Wow, welcome to all the new contributors!!
In terms of wave vs not a wave -
A transverse wave is motion of energy where the particles don't actually move in the direction of energy. It's why you can be floating in the ocean and have a wave come at you at 20mph, it lifts you up 6ft in the air and then brings you down before it continues on its way. The wave has moved forward but you, and the water you're in haven't...
A standing transverse wave is where the wave bounces back or two waves collide in a controlled space so they no longer exhibit a propagating wave. So, instead of the wave pushing you up and down while it moves forward, the waves cancel and now: you move up and down and there is nothing moving forward or backwards.
A longitudinal wave (like a sound wave) is one where the up/down wave action happens to be forward/backward instead. The particles still don't go anywhere in the end, only the wave actually goes. Locally, the particles move forward and backward due to the pressure that they feel as the wave passes them.

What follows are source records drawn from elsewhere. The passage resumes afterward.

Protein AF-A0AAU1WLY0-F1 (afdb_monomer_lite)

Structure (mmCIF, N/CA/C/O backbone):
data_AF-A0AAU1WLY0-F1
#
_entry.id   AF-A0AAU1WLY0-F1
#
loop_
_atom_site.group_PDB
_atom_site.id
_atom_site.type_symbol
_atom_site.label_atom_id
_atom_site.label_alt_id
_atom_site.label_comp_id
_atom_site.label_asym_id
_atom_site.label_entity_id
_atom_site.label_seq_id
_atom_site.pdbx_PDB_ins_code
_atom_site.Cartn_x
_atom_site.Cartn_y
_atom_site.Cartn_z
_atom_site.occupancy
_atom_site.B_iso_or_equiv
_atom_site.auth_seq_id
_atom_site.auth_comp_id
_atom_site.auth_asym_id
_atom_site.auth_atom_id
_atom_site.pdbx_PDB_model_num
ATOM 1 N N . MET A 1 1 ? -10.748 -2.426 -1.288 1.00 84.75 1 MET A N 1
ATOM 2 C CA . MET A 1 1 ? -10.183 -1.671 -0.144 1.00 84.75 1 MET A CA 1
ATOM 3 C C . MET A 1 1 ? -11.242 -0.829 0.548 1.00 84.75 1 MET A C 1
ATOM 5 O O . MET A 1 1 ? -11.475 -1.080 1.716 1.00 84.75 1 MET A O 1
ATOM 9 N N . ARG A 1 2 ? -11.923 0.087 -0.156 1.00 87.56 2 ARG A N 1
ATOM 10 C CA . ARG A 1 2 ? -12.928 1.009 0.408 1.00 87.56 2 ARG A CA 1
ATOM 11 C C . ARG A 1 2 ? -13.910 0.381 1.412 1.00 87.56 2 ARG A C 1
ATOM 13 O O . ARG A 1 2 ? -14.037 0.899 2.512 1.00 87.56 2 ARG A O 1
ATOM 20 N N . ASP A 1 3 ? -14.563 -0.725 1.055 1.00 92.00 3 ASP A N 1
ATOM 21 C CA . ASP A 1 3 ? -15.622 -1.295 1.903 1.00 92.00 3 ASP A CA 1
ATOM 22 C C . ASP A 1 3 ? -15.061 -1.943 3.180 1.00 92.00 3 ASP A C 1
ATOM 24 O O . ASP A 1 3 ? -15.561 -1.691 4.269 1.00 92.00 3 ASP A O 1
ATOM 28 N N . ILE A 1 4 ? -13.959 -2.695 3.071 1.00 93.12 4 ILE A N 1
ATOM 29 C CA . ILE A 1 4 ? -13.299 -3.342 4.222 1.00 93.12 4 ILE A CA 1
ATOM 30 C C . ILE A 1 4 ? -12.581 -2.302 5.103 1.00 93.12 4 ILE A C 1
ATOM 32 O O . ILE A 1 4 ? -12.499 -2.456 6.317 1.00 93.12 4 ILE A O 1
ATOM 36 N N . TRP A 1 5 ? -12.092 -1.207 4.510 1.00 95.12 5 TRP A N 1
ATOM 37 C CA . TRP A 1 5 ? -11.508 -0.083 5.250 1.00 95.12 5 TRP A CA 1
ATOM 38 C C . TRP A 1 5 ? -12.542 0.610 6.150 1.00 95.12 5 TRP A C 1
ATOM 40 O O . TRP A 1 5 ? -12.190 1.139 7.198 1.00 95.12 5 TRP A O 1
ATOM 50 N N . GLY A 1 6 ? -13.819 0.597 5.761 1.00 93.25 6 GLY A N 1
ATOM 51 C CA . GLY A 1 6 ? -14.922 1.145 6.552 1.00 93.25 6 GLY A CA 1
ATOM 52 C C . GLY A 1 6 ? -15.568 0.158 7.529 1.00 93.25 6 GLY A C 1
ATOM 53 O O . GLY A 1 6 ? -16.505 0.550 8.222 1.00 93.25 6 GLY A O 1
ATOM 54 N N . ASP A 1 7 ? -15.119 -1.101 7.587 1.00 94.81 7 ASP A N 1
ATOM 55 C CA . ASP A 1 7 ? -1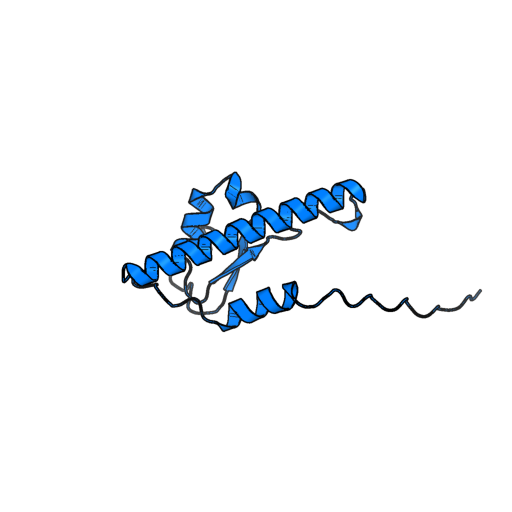5.739 -2.113 8.447 1.00 94.81 7 ASP A CA 1
ATOM 56 C C . ASP A 1 7 ? -15.539 -1.753 9.936 1.00 94.81 7 ASP A C 1
ATOM 58 O O . ASP A 1 7 ? -14.402 -1.523 10.362 1.00 94.81 7 ASP A O 1
ATOM 62 N N . PRO A 1 8 ? -16.604 -1.721 10.762 1.00 93.94 8 PRO A N 1
ATOM 63 C CA . PRO A 1 8 ? -16.495 -1.390 12.184 1.00 93.94 8 PRO A CA 1
ATOM 64 C C . PRO A 1 8 ? -15.652 -2.388 12.996 1.00 93.94 8 PRO A C 1
ATOM 66 O O . PRO A 1 8 ? -15.203 -2.055 14.090 1.00 93.94 8 PRO A O 1
ATOM 69 N N . LYS A 1 9 ? -15.423 -3.607 12.493 1.00 93.44 9 LYS A N 1
ATOM 70 C CA . LYS A 1 9 ? -14.545 -4.617 13.105 1.00 93.44 9 LYS A CA 1
ATOM 71 C C . LYS A 1 9 ? -13.073 -4.424 12.735 1.00 93.44 9 LYS A C 1
ATOM 73 O O . LYS A 1 9 ? -12.213 -5.111 13.293 1.00 93.44 9 LYS A O 1
ATOM 78 N N . ARG A 1 10 ? -12.751 -3.522 11.801 1.00 94.06 10 ARG A N 1
ATOM 79 C CA . ARG A 1 10 ? -11.366 -3.209 11.438 1.00 94.06 10 ARG A CA 1
ATOM 80 C C . ARG A 1 10 ? -10.604 -2.701 12.659 1.00 94.06 10 ARG A C 1
ATOM 82 O O . ARG A 1 10 ? -11.113 -1.920 13.457 1.00 94.06 10 ARG A O 1
ATOM 89 N N . GLY A 1 11 ? -9.364 -3.157 12.795 1.00 89.88 11 GLY A N 1
ATOM 90 C CA . GLY A 1 11 ? -8.527 -2.853 13.948 1.00 89.88 11 GLY A CA 1
ATOM 91 C C . GLY A 1 11 ? -8.710 -3.817 15.122 1.00 89.88 11 GLY A C 1
ATOM 92 O O . GLY A 1 11 ? -7.955 -3.714 16.084 1.00 89.88 11 GLY A O 1
ATOM 93 N N . ALA A 1 12 ? -9.631 -4.789 15.052 1.00 92.81 12 ALA A N 1
ATOM 94 C CA . ALA A 1 12 ? -9.709 -5.879 16.032 1.00 92.81 12 ALA A CA 1
ATOM 95 C C . ALA A 1 12 ? -8.553 -6.887 15.895 1.00 92.81 12 ALA A C 1
ATOM 97 O O . ALA A 1 12 ? -8.153 -7.508 16.876 1.00 92.81 12 ALA A O 1
ATOM 98 N N . VAL A 1 13 ? -8.004 -7.033 14.685 1.00 92.06 13 VAL A N 1
ATOM 99 C CA . VAL A 1 13 ? -6.849 -7.888 14.380 1.00 92.06 13 VAL A CA 1
ATOM 100 C C . VAL A 1 13 ? -5.853 -7.140 13.489 1.00 92.06 13 VAL A C 1
ATOM 102 O O . VAL A 1 13 ? -6.280 -6.245 12.755 1.00 92.06 13 VAL A O 1
ATOM 105 N N . PRO A 1 14 ? -4.553 -7.489 13.520 1.00 93.06 14 PRO A N 1
ATOM 106 C CA . PRO A 1 14 ? -3.561 -6.920 12.612 1.00 93.06 14 PRO A CA 1
ATOM 107 C C . PRO A 1 14 ? -3.845 -7.269 11.145 1.00 93.06 14 PRO A C 1
ATOM 109 O O . PRO A 1 14 ? -4.044 -8.439 10.815 1.00 93.06 14 PRO A O 1
ATOM 112 N N . VAL A 1 15 ? -3.830 -6.267 10.262 1.00 92.00 15 VAL A N 1
ATOM 113 C CA . VAL A 1 15 ? -4.054 -6.417 8.817 1.00 92.00 15 VAL A CA 1
ATOM 114 C C . VAL A 1 15 ? -3.050 -5.574 8.031 1.00 92.00 15 VAL A C 1
ATOM 116 O O . VAL A 1 15 ? -2.833 -4.396 8.312 1.00 92.00 15 VAL A O 1
ATOM 119 N N . ASN A 1 16 ? -2.475 -6.180 6.992 1.00 93.38 16 ASN A N 1
ATOM 120 C CA . ASN A 1 16 ? -1.656 -5.471 6.015 1.00 93.38 16 ASN A CA 1
ATOM 121 C C . ASN A 1 16 ? -2.506 -5.078 4.804 1.00 93.38 16 ASN A C 1
ATOM 123 O O . ASN A 1 16 ? -3.299 -5.875 4.299 1.00 93.38 16 ASN A O 1
ATOM 127 N N . TRP A 1 17 ? -2.276 -3.875 4.296 1.00 94.06 17 TRP A N 1
ATOM 128 C CA . TRP A 1 17 ? -2.995 -3.291 3.178 1.00 94.06 17 TRP A CA 1
ATOM 129 C C . TRP A 1 17 ? -2.020 -2.886 2.088 1.00 94.06 17 TRP A C 1
ATOM 131 O O . TRP A 1 17 ? -1.146 -2.048 2.292 1.00 94.06 17 TRP A O 1
ATOM 141 N N . THR A 1 18 ? -2.191 -3.458 0.906 1.00 93.31 18 THR A N 1
ATOM 142 C CA . THR A 1 18 ? -1.405 -3.077 -0.263 1.00 93.31 18 THR A CA 1
ATOM 143 C C . THR A 1 18 ? -1.894 -1.748 -0.827 1.00 93.31 18 THR A C 1
ATOM 145 O O . THR A 1 18 ? -3.056 -1.637 -1.224 1.00 93.31 18 THR A O 1
ATOM 148 N N . VAL A 1 19 ? -0.998 -0.773 -0.922 1.00 92.75 19 VAL A N 1
ATOM 149 C CA . VAL A 1 19 ? -1.207 0.518 -1.583 1.00 92.75 19 VAL A CA 1
ATOM 150 C C . VAL A 1 19 ? -0.190 0.699 -2.703 1.00 92.75 19 VAL A C 1
ATOM 152 O O . VAL A 1 19 ? 0.900 0.129 -2.680 1.00 92.75 19 VAL A O 1
ATOM 155 N N . SER A 1 20 ? -0.554 1.469 -3.723 1.00 92.69 20 SER A N 1
ATOM 156 C CA . SER A 1 20 ? 0.376 1.766 -4.809 1.00 92.69 20 SER A CA 1
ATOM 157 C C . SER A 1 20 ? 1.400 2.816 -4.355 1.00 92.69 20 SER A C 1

A standing longitudinal wave just has particles moving forward and backward without a propagating wave. If you've ever watched people making styrofoam balls dancing with sound.. That's what it is. In concept, this looks like what I want... The problem is that water is hard to compress and acoustic waves in water move very very fast. I went down this path for a few days - it may still be viable but out of scope for now.
All these waves are just the beginning for a real water wave. In water that has an exposed top, a wave is neither transverse or longitudinal only. Basically, the parts of water pushing air are moving differently that water pushing water... This actually causes water to not just move up and down, or forward/backward. It makes the particles go in vertical circles of different sizes as you go up and down the wave's height... This results in a trochoidal wave...

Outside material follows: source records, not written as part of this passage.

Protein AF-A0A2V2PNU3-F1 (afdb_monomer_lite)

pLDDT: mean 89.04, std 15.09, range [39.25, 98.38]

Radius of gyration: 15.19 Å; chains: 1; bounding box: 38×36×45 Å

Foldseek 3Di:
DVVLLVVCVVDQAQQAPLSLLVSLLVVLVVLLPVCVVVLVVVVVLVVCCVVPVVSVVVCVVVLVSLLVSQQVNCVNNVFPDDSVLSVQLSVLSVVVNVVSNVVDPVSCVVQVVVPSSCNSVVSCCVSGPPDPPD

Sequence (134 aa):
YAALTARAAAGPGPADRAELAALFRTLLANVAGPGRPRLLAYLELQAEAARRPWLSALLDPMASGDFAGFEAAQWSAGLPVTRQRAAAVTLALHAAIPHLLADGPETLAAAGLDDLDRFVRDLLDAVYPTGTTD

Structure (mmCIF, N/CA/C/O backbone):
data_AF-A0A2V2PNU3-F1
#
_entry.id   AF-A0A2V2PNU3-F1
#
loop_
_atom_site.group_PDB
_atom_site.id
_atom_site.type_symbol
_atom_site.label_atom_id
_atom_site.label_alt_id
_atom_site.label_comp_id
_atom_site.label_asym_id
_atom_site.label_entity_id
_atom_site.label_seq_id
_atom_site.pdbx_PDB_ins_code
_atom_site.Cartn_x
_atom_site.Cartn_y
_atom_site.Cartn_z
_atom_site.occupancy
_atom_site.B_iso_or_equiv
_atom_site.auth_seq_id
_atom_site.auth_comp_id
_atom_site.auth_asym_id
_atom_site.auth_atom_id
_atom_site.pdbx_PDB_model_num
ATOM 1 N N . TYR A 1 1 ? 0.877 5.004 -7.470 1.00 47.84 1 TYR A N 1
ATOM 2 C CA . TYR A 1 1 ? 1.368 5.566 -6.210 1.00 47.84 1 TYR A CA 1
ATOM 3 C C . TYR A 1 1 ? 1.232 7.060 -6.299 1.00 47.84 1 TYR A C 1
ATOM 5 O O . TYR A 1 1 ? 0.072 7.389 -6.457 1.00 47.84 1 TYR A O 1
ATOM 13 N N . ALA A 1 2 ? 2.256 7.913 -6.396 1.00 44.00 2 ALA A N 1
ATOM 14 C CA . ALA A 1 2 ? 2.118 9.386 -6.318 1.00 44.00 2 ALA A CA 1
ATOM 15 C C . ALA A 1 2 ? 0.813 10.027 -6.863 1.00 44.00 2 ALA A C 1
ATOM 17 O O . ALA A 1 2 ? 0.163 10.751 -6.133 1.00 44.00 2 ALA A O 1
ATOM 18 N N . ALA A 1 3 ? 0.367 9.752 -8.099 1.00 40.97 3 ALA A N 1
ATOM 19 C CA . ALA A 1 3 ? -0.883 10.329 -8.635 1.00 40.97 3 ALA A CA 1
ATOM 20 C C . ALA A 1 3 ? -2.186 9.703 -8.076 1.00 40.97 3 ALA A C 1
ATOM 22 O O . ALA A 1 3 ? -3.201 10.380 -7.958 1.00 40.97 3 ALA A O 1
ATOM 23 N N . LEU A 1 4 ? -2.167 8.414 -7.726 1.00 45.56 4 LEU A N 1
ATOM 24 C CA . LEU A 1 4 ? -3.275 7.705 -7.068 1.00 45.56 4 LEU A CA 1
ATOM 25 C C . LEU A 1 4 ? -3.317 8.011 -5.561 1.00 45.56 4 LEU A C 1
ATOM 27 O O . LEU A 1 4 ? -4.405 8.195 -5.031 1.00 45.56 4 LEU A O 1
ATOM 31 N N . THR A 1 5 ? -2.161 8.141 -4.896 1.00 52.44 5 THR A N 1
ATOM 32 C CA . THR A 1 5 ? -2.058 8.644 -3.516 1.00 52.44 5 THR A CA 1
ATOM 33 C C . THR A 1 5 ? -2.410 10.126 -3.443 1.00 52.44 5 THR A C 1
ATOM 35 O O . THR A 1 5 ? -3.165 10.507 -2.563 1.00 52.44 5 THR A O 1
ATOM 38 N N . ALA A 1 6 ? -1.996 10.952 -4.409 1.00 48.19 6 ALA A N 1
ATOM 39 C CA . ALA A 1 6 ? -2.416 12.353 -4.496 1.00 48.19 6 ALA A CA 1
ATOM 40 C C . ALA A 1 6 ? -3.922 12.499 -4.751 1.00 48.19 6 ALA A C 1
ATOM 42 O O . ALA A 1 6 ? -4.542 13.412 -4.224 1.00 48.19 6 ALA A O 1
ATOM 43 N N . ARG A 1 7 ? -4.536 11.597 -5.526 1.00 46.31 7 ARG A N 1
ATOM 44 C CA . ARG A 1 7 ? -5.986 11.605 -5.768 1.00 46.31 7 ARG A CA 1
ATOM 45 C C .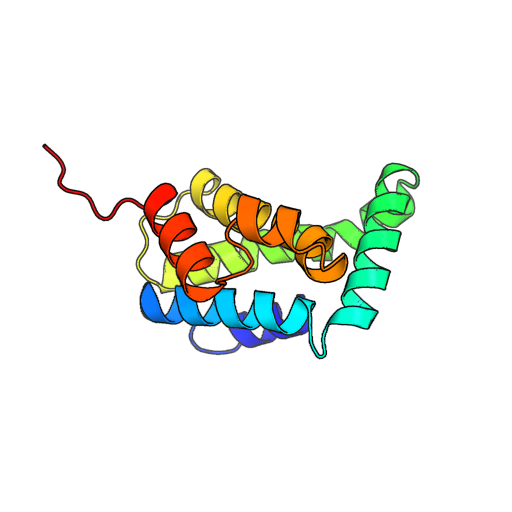 ARG A 1 7 ? -6.788 11.063 -4.581 1.00 46.31 7 ARG A C 1
ATOM 47 O O . ARG A 1 7 ? -7.853 11.599 -4.306 1.00 46.31 7 ARG A O 1
ATOM 54 N N . ALA A 1 8 ? -6.258 10.080 -3.851 1.00 48.44 8 ALA A N 1
ATOM 55 C CA . ALA A 1 8 ? -6.791 9.667 -2.550 1.00 48.44 8 ALA A CA 1
ATOM 56 C C . ALA A 1 8 ? -6.625 10.765 -1.479 1.00 48.44 8 ALA A C 1
AT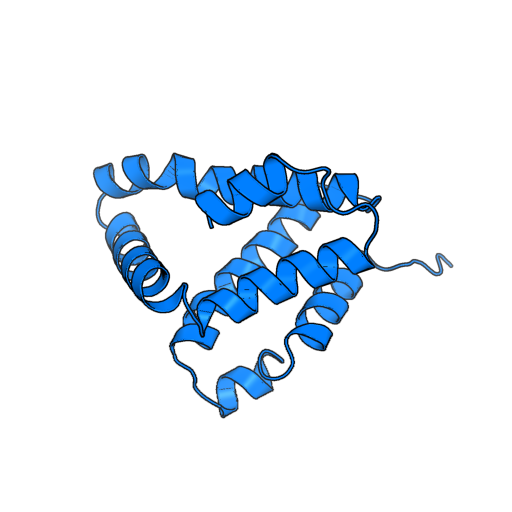OM 58 O O . ALA A 1 8 ? -7.487 10.908 -0.625 1.00 48.44 8 ALA A O 1
ATOM 59 N N . ALA A 1 9 ? -5.565 11.576 -1.561 1.00 48.16 9 ALA A N 1
ATOM 60 C CA . ALA A 1 9 ? -5.344 12.737 -0.698 1.00 48.16 9 ALA A CA 1
ATOM 61 C C . ALA A 1 9 ? -6.172 13.977 -1.099 1.00 48.16 9 ALA A C 1
ATOM 63 O O . ALA A 1 9 ? -6.335 14.882 -0.286 1.00 48.16 9 ALA A O 1
ATOM 64 N N . ALA A 1 10 ? -6.665 14.047 -2.343 1.00 48.91 10 ALA A N 1
ATOM 65 C CA . ALA A 1 10 ? -7.449 15.172 -2.862 1.00 48.91 10 ALA A CA 1
ATOM 66 C C . ALA A 1 10 ? -8.973 14.979 -2.743 1.00 48.91 10 ALA A C 1
ATOM 68 O O . ALA A 1 10 ? -9.717 15.955 -2.827 1.00 48.91 10 ALA A O 1
ATOM 69 N N . GLY A 1 11 ? -9.446 13.740 -2.580 1.00 58.47 11 GLY A N 1
ATOM 70 C CA . GLY A 1 11 ? -10.824 13.448 -2.180 1.00 58.47 11 GLY A CA 1
ATOM 71 C C . GLY A 1 11 ? -10.971 13.422 -0.655 1.00 58.47 11 GLY A C 1
ATOM 72 O O . GLY A 1 11 ? -9.962 13.423 0.052 1.00 58.47 11 GLY A O 1
ATOM 73 N N . PRO A 1 12 ? -12.203 13.375 -0.117 1.00 65.12 12 PRO A N 1
ATOM 74 C CA . PRO A 1 12 ? -12.376 12.922 1.256 1.00 65.12 12 PRO A CA 1
ATOM 75 C C . PRO A 1 12 ? -11.729 11.533 1.370 1.00 65.12 12 PRO A C 1
ATOM 77 O O . PRO A 1 12 ? -11.994 10.659 0.542 1.00 65.12 12 PRO A O 1
ATOM 80 N N . GLY A 1 13 ? -10.814 11.368 2.330 1.00 79.19 13 GLY A N 1
ATOM 81 C CA . GLY A 1 13 ? -10.208 10.068 2.623 1.00 79.19 13 GLY A CA 1
ATOM 82 C C . GLY A 1 13 ? -11.282 9.025 2.961 1.00 79.19 13 GLY A C 1
ATOM 83 O O . GLY A 1 13 ? -12.434 9.400 3.190 1.00 79.19 13 GLY A O 1
ATOM 84 N N . PRO A 1 14 ? -10.936 7.727 2.994 1.00 91.38 14 PRO A N 1
ATOM 85 C CA . PRO A 1 14 ? -11.901 6.682 3.328 1.00 91.38 14 PRO A CA 1
ATOM 86 C C . PRO A 1 14 ? -12.583 7.001 4.660 1.00 91.38 14 PRO A C 1
ATOM 88 O O . PRO A 1 14 ? -11.893 7.326 5.631 1.00 91.38 14 PRO A O 1
ATOM 91 N N . ALA A 1 15 ? -13.914 6.940 4.676 1.00 92.06 15 ALA A N 1
ATOM 92 C CA . ALA A 1 15 ? -14.738 7.286 5.832 1.00 92.06 15 ALA A CA 1
ATOM 93 C C . ALA A 1 15 ? -14.734 6.188 6.903 1.00 92.06 15 ALA A C 1
ATOM 95 O O . ALA A 1 15 ? -15.013 6.450 8.072 1.00 92.06 15 ALA A O 1
ATOM 96 N N . ASP A 1 16 ? -14.416 4.957 6.504 1.00 94.62 16 ASP A N 1
ATOM 97 C CA . ASP A 1 16 ? -14.360 3.805 7.386 1.00 94.62 16 ASP A CA 1
ATOM 98 C C . ASP A 1 16 ? -13.338 2.755 6.915 1.00 94.62 16 ASP A C 1
ATOM 100 O O . ASP A 1 16 ? -12.651 2.883 5.893 1.00 94.62 16 ASP A O 1
ATOM 104 N N . ARG A 1 17 ? -13.235 1.681 7.699 1.00 95.62 17 ARG A N 1
ATOM 105 C CA . ARG A 1 17 ? -12.350 0.542 7.439 1.00 95.62 17 ARG A CA 1
ATOM 106 C C . ARG A 1 17 ? -12.653 -0.168 6.114 1.00 95.62 17 ARG A C 1
ATOM 108 O O . ARG A 1 17 ? -11.724 -0.678 5.489 1.00 95.62 17 ARG A O 1
ATOM 115 N N . ALA A 1 18 ? -13.915 -0.238 5.693 1.00 95.56 18 ALA A N 1
ATOM 116 C CA . ALA A 1 18 ? -14.306 -0.929 4.467 1.00 95.56 18 ALA A CA 1
ATOM 117 C C . ALA A 1 18 ? -13.903 -0.117 3.230 1.00 95.56 18 ALA A C 1
ATOM 119 O O . ALA A 1 18 ? -13.335 -0.673 2.287 1.00 95.56 18 ALA A O 1
ATOM 120 N N . GLU A 1 19 ? -14.106 1.199 3.258 1.00 95.25 19 GLU A N 1
ATOM 121 C CA . GLU A 1 19 ? -13.635 2.103 2.208 1.00 95.25 19 GLU A CA 1
ATOM 122 C C . GLU A 1 19 ? -12.106 2.126 2.116 1.00 95.25 19 GLU A C 1
ATOM 124 O O . GLU A 1 19 ? -11.548 2.127 1.015 1.00 95.25 19 GLU A O 1
ATOM 129 N N . LEU A 1 20 ? -11.407 2.067 3.255 1.00 96.19 20 LEU A N 1
ATOM 130 C CA . LEU A 1 20 ? -9.950 1.934 3.276 1.00 96.19 20 LEU A CA 1
ATOM 131 C C . LEU A 1 20 ? -9.497 0.618 2.631 1.00 96.19 20 LEU A C 1
ATOM 133 O O . LEU A 1 20 ? -8.560 0.609 1.826 1.00 96.19 20 LEU A O 1
ATOM 137 N N . ALA A 1 21 ? -10.170 -0.489 2.950 1.00 97.06 21 ALA A N 1
ATOM 138 C CA . ALA A 1 21 ? -9.869 -1.778 2.345 1.00 97.06 21 ALA A CA 1
ATOM 139 C C . ALA A 1 21 ? -10.092 -1.748 0.821 1.00 97.06 21 ALA A C 1
ATOM 141 O O . ALA A 1 21 ? -9.238 -2.201 0.055 1.00 97.06 21 ALA A O 1
ATOM 142 N N . ALA A 1 22 ? -11.189 -1.137 0.365 1.00 95.94 22 ALA A N 1
ATOM 143 C CA . ALA A 1 22 ? -11.482 -0.960 -1.056 1.00 95.94 22 ALA A CA 1
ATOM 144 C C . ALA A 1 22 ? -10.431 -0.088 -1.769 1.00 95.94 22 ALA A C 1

http://hyperphysics.phy-astr.gsu.edu/hbase/waves/watwav2.html
So is an alternating flow the same as a wave? Take the gyre that Mike is working on. Different time scale but it's a circular flow that alternates. There's a wave that gets it started, but once it's running, the flow is just a loop. No up/down. No front/back. So I'd say it's not a wave until he reversed the flow. At that point, the wave is the result of acceleration/deceleration. The reverse flow in the end is also not a wave after it settles.
Keep the idea that a wave moves a lot forward but the particles only go up/down. A standing wave has no motion forward, you only have the particles going up/down.
So an alternating gyre (looping flow) is closest to what I'm trying to do.
Open vs. closed top... Because water is mostly incompressible, if it has no air to push out into, if you push it with a piston or pump in a closed loop sealed pipe, it will all go... Bulk flow. It you open it to air by drilling a hole, it will push out into the air instead. With an open tank, the water pushes up and makes a surface wave. This is why I seal the ducting n the back and use baffles to direct the flow forward with submerged outlets and inlets.
Another significance of the gyre concept is where the water goes when you pump it in. With my surge now, the water level rises by 1.5" before my weir end to end overflow brings it under control. In a gyre, the should be no net upward wave. The water being pumped in is also being pulled out.
So bulk flow isn't a wave. Making an alternating bulk flow that alternates without creating waves... That's the tricky part.